Why does defining __getitem__ on a class make it iterable in python?

Why does defining __getitem__ on a class make it iterable?

For instance if I write:

class b:
  def __getitem__(self, k):
    return k

cb = b()

for k in cb:
  print k

I get the output:

0
1
2
3
4
5
6
7
8
...

I would really expect to see an error returned from "for k in cb:"


Iteration's support for __getitem__ can be seen as a "legacy feature" which allowed smoother transition when PEP234 introduced iterability as a primary concept. It only applies to classes without __iter__ whose __getitem__ accepts integers 0, 1, &c, and raises IndexError once the index gets too high (if ever), typically "sequence" classes coded before __iter__ appeared (though nothing stops you from coding new classes this way too).
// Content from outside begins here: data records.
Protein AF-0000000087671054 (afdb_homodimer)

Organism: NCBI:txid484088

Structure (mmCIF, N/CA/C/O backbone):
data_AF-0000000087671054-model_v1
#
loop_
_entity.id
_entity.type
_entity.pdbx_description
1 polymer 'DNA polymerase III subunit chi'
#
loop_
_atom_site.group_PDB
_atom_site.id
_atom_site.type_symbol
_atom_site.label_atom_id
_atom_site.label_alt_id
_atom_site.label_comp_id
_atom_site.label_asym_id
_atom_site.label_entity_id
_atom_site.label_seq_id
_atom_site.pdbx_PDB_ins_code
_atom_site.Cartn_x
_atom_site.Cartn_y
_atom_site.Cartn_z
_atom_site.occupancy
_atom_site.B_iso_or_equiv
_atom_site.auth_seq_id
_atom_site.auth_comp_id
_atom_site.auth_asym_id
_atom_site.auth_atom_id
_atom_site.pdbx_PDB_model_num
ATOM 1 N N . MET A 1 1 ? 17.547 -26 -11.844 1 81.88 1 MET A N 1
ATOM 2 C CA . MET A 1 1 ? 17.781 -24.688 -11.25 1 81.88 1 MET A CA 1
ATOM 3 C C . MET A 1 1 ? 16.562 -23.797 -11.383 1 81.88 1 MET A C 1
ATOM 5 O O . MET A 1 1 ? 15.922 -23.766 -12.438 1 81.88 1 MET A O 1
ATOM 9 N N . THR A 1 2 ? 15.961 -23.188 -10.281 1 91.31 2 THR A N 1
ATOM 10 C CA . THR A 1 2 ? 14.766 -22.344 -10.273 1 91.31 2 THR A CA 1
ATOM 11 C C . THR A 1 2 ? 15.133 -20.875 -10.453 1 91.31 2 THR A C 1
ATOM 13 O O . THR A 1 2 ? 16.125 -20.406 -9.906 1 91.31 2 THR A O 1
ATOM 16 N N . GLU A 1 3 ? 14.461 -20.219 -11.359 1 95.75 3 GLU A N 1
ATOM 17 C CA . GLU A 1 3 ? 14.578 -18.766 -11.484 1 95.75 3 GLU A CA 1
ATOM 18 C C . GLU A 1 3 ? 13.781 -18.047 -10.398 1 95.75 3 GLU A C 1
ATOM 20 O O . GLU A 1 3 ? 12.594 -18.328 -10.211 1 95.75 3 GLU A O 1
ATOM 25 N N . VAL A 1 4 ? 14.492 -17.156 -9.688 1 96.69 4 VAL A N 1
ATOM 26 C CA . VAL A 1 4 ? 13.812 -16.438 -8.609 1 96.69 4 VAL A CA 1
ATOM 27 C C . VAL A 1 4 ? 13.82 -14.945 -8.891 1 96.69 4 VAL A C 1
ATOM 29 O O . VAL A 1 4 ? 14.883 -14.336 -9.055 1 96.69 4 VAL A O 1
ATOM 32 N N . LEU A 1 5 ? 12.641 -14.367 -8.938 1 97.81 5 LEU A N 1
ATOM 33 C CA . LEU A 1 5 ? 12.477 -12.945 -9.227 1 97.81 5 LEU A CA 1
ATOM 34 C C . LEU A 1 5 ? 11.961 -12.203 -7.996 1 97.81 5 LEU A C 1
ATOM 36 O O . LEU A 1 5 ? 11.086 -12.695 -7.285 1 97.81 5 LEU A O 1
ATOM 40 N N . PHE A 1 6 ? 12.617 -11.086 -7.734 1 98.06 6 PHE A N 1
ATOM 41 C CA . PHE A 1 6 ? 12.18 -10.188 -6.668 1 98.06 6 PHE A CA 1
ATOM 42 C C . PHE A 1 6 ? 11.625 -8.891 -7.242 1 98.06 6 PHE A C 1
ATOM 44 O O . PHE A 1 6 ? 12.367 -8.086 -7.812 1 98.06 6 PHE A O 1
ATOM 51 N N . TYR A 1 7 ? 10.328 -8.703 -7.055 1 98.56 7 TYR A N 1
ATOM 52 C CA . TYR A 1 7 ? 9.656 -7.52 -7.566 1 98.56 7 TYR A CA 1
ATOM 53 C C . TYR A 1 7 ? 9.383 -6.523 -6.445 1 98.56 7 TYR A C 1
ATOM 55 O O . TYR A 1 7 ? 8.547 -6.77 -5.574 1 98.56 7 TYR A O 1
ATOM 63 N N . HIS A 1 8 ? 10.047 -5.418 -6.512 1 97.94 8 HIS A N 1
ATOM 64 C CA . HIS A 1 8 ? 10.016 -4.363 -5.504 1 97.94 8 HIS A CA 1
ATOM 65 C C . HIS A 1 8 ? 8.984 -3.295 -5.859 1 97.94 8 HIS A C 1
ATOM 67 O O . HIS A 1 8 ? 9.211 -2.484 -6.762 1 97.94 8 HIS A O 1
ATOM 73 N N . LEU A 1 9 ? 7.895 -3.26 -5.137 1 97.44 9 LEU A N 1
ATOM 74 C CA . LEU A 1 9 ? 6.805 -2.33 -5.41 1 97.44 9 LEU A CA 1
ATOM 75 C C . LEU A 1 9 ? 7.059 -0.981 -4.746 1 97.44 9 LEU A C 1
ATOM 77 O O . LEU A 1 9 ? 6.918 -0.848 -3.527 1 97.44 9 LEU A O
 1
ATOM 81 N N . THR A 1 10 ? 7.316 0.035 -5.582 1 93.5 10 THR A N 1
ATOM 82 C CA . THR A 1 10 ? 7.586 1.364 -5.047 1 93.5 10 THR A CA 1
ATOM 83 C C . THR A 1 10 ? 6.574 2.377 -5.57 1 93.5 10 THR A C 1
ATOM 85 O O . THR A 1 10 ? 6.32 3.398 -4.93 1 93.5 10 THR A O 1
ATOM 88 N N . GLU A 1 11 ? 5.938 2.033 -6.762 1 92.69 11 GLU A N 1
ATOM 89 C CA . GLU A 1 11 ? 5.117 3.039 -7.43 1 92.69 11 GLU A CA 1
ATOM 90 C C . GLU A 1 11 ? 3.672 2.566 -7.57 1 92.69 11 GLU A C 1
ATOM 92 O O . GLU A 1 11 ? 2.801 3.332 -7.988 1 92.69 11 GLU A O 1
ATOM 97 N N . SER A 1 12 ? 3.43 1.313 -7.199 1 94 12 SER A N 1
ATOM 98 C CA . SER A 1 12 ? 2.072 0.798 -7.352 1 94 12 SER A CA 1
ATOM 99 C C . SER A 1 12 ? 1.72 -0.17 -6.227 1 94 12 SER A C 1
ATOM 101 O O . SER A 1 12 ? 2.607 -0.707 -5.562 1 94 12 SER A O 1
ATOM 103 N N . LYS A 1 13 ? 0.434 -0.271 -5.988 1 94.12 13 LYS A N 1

Personally, I would rather not rely on this in new code, though it's not deprecated nor is it going away (works fine in Python 3 too), so this is just a matter of style and taste ("explicit is better than implicit" so I'd rather explicitly support iterability rather than rely on __getitem__ supporting it implicitly for me -- but, not a bigge).
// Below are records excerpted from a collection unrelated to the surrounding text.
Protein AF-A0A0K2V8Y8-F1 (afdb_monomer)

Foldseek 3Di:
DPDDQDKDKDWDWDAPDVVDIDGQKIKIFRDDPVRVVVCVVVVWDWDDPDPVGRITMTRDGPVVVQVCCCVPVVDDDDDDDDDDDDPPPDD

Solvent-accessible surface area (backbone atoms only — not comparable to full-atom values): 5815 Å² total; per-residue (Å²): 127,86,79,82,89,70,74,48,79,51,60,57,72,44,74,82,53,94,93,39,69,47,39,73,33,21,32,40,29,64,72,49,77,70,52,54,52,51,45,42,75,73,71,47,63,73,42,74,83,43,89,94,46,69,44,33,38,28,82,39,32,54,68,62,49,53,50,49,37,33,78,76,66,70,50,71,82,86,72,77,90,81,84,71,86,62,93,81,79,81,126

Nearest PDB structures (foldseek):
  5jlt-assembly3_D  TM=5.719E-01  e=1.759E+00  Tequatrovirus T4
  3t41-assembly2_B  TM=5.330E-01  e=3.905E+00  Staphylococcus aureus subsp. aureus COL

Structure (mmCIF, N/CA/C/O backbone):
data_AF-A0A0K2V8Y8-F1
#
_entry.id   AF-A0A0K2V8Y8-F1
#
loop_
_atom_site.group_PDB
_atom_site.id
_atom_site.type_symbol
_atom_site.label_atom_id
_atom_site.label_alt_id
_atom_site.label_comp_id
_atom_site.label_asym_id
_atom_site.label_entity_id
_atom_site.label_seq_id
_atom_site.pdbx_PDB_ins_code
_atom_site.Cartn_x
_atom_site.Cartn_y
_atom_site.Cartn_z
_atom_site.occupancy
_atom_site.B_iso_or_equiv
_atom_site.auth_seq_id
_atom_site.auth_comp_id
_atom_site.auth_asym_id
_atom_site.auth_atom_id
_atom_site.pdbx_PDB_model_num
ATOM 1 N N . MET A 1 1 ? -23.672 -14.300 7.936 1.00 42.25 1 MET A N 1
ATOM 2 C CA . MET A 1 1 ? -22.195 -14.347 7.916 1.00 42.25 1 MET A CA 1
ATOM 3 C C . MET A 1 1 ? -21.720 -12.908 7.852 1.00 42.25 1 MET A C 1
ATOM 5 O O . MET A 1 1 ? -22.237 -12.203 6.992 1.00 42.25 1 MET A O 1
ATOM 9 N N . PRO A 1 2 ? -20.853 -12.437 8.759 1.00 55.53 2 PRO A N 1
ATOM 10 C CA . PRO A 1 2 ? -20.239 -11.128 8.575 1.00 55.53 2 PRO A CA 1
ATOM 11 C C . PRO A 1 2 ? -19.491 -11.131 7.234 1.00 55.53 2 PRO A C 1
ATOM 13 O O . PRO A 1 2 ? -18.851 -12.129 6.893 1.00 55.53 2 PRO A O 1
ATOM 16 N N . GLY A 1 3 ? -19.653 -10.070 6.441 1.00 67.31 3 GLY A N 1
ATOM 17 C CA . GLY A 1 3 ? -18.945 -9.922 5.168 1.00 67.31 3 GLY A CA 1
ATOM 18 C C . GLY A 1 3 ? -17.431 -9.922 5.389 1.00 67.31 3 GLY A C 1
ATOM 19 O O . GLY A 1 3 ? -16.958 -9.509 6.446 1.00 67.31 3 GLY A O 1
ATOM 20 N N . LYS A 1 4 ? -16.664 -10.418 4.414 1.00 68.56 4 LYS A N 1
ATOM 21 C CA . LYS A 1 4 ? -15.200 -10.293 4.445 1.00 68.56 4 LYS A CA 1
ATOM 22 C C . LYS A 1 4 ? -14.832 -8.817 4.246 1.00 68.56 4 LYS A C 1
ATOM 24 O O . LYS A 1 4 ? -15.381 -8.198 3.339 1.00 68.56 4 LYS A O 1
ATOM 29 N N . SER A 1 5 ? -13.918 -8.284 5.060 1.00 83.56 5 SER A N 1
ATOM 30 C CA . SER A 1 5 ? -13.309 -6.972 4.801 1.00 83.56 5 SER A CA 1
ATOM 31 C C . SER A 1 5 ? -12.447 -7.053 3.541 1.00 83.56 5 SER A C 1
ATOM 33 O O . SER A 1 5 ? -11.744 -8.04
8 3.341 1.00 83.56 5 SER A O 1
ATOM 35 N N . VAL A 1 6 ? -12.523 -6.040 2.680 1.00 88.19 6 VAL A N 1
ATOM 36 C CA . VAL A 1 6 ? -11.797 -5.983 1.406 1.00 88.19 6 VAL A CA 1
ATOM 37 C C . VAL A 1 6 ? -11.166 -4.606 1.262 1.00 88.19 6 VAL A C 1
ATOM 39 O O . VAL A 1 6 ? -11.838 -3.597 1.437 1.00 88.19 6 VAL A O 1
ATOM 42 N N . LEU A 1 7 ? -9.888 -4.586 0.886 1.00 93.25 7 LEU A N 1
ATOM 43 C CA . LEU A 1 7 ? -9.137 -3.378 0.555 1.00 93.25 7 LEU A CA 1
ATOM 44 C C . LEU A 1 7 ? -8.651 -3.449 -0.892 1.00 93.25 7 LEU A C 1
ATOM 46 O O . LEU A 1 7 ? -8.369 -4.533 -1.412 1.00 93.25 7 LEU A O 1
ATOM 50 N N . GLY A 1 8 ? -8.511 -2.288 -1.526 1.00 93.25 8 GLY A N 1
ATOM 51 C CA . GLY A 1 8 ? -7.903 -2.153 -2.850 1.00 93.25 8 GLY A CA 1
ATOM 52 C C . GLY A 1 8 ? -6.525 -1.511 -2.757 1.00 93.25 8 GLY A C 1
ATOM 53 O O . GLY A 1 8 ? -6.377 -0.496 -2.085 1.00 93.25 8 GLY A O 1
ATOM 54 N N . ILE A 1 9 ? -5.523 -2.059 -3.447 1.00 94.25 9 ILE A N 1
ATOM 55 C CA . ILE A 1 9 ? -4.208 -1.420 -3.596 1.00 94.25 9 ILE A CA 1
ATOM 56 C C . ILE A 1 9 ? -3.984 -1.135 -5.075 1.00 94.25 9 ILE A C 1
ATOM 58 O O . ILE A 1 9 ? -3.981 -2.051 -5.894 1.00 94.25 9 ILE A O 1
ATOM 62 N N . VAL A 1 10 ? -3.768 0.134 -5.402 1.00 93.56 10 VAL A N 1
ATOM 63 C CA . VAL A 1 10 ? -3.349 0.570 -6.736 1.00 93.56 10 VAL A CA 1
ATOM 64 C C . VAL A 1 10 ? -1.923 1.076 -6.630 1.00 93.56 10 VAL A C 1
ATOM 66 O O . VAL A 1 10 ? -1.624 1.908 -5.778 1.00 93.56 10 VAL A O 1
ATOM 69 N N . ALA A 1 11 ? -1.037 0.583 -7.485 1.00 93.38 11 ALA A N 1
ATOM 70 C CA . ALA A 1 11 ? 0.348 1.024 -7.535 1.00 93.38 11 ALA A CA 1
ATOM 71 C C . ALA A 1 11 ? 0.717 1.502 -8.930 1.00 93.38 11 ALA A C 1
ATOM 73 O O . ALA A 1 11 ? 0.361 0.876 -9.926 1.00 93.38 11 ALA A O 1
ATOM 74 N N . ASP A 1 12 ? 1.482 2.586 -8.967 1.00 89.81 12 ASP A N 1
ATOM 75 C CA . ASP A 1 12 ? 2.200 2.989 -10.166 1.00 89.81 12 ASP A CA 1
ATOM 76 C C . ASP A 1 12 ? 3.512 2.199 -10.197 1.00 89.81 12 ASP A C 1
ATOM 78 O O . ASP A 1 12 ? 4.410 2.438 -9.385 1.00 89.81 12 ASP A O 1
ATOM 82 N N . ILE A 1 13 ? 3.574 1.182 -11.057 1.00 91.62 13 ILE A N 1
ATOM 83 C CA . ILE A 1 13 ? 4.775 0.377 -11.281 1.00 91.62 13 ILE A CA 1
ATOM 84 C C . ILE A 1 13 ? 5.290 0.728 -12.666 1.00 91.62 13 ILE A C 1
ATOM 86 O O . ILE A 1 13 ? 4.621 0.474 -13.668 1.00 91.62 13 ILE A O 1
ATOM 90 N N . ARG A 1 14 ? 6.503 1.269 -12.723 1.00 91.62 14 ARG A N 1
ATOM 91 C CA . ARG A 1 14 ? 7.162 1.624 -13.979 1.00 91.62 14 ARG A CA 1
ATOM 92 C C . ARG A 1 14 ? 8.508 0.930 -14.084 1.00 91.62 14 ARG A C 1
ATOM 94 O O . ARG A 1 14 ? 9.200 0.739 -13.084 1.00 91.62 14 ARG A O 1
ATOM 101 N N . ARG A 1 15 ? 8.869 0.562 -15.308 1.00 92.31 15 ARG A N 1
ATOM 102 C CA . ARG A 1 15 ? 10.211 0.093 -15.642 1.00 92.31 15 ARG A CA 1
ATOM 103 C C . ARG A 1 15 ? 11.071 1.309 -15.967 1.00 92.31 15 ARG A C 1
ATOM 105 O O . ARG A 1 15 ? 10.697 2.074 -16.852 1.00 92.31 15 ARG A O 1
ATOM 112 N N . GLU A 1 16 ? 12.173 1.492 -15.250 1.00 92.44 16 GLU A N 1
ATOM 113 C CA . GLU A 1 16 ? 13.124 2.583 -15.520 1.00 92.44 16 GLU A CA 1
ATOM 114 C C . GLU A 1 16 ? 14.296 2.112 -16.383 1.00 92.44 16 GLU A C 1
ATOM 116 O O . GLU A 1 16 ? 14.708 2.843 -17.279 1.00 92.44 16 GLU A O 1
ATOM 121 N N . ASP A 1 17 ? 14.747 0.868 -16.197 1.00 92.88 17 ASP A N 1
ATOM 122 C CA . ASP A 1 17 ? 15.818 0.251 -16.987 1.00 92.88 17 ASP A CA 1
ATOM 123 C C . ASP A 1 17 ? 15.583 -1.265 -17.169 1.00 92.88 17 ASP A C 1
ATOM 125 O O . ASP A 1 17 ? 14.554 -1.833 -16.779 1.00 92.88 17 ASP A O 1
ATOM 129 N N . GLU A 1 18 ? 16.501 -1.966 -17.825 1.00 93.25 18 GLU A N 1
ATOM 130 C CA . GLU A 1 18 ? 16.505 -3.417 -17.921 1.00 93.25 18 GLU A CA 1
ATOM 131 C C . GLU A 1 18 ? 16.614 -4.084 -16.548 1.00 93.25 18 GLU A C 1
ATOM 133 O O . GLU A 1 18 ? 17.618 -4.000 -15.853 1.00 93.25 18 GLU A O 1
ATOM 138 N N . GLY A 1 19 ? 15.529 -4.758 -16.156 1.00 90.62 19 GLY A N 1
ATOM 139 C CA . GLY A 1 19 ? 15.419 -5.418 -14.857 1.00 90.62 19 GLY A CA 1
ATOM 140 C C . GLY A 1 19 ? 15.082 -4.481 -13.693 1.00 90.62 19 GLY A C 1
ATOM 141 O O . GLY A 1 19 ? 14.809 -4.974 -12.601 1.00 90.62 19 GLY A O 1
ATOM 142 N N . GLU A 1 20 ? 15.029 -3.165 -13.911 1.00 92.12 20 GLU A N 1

If you take a look at PEP234 defining iterators, it says:

1. An object can be iterated over with "for" if it implements
   __iter__() or __getitem__().

2. An object can function as an iterator if it implements next().

__getitem__ predates the iterator protocol, and was in the past the only way to make things iterable. As such, it's still supported as a method of iterating. Essentially, the protocol for iteration is:

  1. Check for an __iter__ method. If it exists, use the new iteration protocol.

  2. Otherwise, try calling __getitem__ with successively larger integer values until it raises IndexError.

(2) used to be the only way of doing this, but had the disadvantage that it assumed more than was needed to support just iteration. To support iteration, you had to support random access, which was much more expensive for things like files or network streams where going forwards was easy, but going backwards would require storing everything. __iter__ allowed iteration without random access, but since random access usually allows iteration anyway, and because breaking backward compatability would be bad, __getitem__ is still supported.


Special methods such as __getitem__ add special behaviors to objects, including iteration.

http://docs.python.org/reference/datamodel.html#object.getitem

"for loops expect that an IndexError will be raised for illegal indexes to allow proper detection of the end of the sequence."

Raise IndexError to signal the end of the sequence.

Your code is basically equivalent to:

i = 0
while True:
    try:
        yield object[i]
        i += 1
    except IndexError:
        break

Where object is what you're iterating over in the for loop.


This is so for historical reasons. Prior to Python 2.2 __getitem__ was the only way to create a class that could be iterated over with the for loop. In 2.2 the __iter__ protocol was added but to retain backwards compatibility __getitem__ still works in for loops.